→ EXERCISE PROMPT
Look through the entries below and show every line containing the word "Pseudomonas".

→ DATA FOR ANALYSIS
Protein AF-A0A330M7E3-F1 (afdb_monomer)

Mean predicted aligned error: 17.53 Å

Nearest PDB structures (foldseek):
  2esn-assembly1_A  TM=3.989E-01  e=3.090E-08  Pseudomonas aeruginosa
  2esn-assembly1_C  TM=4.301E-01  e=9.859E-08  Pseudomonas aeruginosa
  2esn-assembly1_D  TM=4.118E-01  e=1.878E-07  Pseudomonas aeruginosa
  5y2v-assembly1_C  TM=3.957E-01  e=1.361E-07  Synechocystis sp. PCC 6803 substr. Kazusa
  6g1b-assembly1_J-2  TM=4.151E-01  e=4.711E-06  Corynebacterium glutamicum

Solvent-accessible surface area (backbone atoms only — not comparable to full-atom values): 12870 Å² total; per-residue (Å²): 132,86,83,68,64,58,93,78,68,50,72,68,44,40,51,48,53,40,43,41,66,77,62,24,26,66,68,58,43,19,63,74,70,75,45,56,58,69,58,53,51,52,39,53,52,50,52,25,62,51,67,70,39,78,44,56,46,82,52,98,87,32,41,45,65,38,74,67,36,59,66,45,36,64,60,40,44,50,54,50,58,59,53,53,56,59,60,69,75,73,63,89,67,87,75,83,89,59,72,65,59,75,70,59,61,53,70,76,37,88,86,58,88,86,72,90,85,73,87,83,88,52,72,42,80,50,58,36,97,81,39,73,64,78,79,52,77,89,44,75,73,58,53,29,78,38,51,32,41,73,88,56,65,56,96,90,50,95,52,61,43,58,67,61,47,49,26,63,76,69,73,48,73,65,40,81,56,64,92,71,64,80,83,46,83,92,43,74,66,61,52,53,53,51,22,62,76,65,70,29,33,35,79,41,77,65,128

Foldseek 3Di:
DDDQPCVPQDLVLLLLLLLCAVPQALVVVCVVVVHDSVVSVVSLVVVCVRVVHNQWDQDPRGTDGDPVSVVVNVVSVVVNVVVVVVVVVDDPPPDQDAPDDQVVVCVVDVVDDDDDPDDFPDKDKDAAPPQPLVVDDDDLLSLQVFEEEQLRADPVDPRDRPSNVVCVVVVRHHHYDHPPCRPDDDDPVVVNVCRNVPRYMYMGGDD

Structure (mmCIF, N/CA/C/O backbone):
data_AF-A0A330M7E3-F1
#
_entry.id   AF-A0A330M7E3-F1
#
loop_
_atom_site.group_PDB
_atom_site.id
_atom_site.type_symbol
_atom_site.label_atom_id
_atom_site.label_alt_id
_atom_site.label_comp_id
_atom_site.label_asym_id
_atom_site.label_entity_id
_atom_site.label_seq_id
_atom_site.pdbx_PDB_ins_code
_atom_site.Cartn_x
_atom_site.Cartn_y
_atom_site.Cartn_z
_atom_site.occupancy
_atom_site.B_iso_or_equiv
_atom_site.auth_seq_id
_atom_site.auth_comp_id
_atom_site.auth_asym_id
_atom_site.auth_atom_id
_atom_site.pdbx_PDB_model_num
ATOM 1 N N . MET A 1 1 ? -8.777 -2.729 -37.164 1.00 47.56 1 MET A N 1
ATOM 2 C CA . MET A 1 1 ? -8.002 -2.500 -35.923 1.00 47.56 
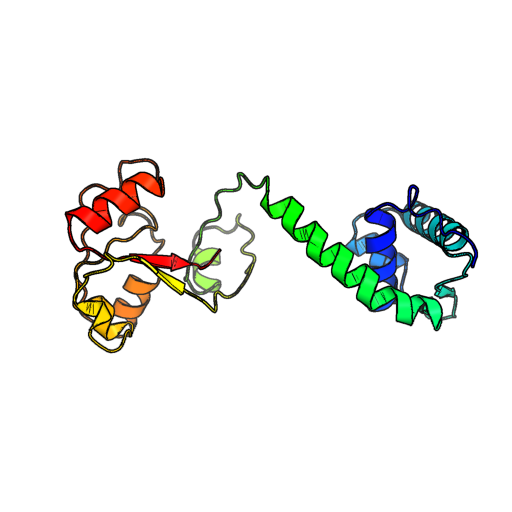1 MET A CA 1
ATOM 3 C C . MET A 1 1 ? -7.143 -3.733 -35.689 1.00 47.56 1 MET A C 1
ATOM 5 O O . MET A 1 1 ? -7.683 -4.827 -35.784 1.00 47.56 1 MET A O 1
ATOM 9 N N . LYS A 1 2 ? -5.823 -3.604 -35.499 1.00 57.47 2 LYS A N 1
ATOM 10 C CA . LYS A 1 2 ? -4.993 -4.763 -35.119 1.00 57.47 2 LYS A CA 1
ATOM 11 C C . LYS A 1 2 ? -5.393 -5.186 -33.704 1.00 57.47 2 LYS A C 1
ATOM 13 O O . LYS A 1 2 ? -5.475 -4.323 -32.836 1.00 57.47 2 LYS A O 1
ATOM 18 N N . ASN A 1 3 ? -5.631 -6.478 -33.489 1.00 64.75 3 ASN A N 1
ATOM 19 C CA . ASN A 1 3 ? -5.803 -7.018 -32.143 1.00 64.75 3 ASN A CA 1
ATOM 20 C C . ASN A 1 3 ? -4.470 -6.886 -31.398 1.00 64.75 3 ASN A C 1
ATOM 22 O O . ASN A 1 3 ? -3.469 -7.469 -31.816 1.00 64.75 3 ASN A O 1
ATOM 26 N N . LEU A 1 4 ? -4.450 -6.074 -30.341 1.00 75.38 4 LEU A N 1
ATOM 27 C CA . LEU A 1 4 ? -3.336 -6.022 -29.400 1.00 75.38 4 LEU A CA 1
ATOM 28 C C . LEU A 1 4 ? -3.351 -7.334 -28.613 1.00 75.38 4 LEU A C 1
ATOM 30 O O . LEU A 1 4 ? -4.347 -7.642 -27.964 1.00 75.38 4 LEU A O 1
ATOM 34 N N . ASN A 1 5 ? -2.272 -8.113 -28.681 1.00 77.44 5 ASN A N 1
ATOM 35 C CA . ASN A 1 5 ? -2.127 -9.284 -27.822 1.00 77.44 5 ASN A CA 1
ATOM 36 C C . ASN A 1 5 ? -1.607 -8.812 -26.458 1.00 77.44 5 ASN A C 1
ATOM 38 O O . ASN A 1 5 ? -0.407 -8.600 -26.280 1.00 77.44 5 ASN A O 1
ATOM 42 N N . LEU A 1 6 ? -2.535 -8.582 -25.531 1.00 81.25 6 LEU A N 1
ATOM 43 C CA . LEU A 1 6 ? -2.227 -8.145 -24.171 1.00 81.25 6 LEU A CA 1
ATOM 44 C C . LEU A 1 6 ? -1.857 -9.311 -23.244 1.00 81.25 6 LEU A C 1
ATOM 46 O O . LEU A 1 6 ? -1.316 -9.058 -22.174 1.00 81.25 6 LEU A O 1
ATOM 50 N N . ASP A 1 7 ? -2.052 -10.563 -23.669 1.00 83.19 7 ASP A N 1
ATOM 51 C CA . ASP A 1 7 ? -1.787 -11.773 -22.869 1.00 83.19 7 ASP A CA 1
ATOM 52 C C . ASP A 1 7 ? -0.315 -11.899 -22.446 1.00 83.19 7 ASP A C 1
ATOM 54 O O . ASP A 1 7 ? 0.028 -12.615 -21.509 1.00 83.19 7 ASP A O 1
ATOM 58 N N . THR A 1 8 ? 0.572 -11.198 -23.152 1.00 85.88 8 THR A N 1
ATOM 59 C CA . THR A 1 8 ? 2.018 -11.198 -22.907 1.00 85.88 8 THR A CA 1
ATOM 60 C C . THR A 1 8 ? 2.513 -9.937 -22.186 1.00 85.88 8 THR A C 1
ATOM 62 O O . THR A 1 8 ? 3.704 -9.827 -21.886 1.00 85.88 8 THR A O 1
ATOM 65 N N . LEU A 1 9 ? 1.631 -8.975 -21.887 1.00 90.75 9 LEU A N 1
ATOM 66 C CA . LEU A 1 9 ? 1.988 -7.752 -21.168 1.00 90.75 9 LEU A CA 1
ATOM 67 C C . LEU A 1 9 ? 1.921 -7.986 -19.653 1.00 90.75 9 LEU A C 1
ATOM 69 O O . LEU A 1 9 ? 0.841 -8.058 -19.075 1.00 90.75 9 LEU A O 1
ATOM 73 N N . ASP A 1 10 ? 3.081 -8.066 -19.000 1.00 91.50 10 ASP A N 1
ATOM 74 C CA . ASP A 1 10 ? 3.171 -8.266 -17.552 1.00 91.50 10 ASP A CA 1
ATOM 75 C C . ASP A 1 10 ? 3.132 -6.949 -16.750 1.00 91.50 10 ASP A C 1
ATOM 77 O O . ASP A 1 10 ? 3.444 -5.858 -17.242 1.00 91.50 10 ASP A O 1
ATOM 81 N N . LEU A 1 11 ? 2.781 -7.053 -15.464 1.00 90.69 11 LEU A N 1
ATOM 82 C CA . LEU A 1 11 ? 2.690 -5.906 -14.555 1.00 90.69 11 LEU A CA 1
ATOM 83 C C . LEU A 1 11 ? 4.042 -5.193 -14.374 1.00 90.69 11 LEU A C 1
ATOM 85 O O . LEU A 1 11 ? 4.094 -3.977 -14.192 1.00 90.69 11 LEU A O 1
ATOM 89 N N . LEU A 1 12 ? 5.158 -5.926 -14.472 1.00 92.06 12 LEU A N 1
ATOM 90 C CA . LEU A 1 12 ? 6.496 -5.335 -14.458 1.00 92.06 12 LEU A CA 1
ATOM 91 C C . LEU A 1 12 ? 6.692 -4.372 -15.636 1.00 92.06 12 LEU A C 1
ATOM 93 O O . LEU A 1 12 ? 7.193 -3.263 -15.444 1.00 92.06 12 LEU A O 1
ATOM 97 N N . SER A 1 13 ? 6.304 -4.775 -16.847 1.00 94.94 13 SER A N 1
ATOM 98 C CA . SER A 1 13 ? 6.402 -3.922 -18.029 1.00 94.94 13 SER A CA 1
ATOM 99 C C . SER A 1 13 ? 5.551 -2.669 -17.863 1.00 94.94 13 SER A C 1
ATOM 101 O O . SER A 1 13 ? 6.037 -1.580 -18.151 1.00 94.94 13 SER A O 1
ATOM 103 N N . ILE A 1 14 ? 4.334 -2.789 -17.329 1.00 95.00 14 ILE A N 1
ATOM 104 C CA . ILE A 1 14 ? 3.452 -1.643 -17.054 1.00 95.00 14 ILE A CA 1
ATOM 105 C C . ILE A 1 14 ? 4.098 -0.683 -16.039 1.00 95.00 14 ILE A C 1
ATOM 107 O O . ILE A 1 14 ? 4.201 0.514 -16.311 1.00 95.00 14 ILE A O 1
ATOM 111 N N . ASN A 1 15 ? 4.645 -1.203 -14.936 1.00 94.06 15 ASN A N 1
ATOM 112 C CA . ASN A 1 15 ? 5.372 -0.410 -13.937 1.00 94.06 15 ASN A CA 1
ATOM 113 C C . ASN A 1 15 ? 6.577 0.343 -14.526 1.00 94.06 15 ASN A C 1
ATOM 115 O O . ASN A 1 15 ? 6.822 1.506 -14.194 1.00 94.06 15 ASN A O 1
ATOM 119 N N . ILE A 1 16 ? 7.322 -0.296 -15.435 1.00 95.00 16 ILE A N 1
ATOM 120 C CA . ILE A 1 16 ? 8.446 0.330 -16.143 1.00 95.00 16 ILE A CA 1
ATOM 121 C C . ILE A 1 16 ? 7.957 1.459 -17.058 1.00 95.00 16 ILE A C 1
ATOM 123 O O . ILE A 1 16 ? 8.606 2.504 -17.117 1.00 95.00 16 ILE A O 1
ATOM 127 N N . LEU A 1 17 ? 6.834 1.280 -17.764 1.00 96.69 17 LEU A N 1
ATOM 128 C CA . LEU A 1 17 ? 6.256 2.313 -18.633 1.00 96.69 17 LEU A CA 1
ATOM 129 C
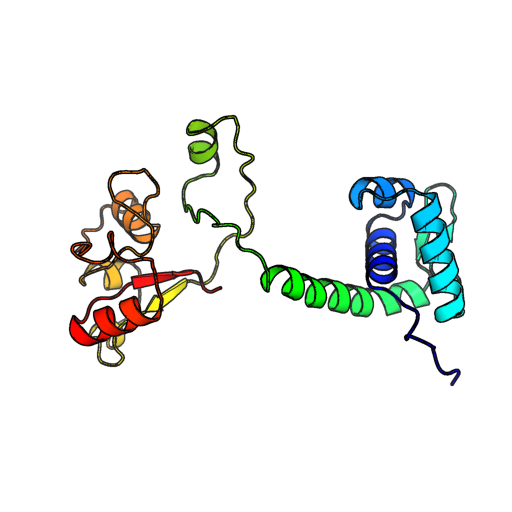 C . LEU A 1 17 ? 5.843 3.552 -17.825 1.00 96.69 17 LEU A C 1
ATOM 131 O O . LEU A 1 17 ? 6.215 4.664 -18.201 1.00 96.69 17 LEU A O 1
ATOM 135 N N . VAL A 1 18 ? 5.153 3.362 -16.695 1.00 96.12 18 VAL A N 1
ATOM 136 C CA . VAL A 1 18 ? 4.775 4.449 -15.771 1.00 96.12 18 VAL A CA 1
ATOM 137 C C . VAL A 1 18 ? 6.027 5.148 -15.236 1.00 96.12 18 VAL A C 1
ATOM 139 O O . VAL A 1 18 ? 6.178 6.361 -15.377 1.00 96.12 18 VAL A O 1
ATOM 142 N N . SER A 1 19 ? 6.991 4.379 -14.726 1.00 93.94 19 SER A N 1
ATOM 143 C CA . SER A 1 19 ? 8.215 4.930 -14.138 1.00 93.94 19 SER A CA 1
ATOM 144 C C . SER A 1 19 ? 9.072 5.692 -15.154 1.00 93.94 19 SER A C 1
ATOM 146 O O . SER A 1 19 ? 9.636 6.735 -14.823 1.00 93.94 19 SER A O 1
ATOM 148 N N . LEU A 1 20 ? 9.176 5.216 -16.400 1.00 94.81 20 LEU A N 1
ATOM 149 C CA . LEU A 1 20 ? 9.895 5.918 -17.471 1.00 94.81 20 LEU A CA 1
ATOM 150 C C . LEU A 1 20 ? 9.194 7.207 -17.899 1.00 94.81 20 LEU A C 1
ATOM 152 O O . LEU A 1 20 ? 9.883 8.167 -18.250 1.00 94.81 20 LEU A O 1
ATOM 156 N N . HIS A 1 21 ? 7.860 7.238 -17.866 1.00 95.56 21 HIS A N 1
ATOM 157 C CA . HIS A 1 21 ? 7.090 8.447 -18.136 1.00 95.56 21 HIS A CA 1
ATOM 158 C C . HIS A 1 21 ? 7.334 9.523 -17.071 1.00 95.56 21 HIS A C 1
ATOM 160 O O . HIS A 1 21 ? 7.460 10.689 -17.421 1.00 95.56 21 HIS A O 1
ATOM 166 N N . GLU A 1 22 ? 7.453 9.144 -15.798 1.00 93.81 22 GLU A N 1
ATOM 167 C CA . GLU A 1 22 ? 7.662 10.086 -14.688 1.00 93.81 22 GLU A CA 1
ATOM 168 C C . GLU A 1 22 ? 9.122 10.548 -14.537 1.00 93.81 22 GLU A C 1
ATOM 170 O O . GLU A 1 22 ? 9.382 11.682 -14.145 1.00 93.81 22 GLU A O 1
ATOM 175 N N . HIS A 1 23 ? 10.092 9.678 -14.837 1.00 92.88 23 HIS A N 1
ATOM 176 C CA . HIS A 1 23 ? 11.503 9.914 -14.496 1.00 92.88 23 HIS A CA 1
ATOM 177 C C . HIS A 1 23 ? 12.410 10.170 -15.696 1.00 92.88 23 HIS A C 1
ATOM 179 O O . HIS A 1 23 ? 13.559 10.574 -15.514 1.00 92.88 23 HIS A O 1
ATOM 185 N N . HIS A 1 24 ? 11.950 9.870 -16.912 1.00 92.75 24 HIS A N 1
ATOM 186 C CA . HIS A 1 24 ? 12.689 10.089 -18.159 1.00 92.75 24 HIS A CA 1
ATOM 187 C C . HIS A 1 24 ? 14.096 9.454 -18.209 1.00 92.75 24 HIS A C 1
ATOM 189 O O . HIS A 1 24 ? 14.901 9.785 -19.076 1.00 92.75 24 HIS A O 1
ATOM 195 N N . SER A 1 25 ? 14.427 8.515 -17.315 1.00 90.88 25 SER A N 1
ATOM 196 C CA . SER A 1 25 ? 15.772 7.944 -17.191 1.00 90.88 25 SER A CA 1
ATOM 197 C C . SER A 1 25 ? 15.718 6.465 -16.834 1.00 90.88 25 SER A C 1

→ FINISHED EXERCISE
  2esn-assembly1_A  TM=3.989E-01  e=3.090E-08  Pseudomonas aeruginosa
  2esn-assembly1_C  TM=4.301E-01  e=9.859E-08  Pseudomonas aeruginosa
  2esn-assembly1_D  TM=4.118E-01  e=1.878E-07  Pseudomonas aeruginosa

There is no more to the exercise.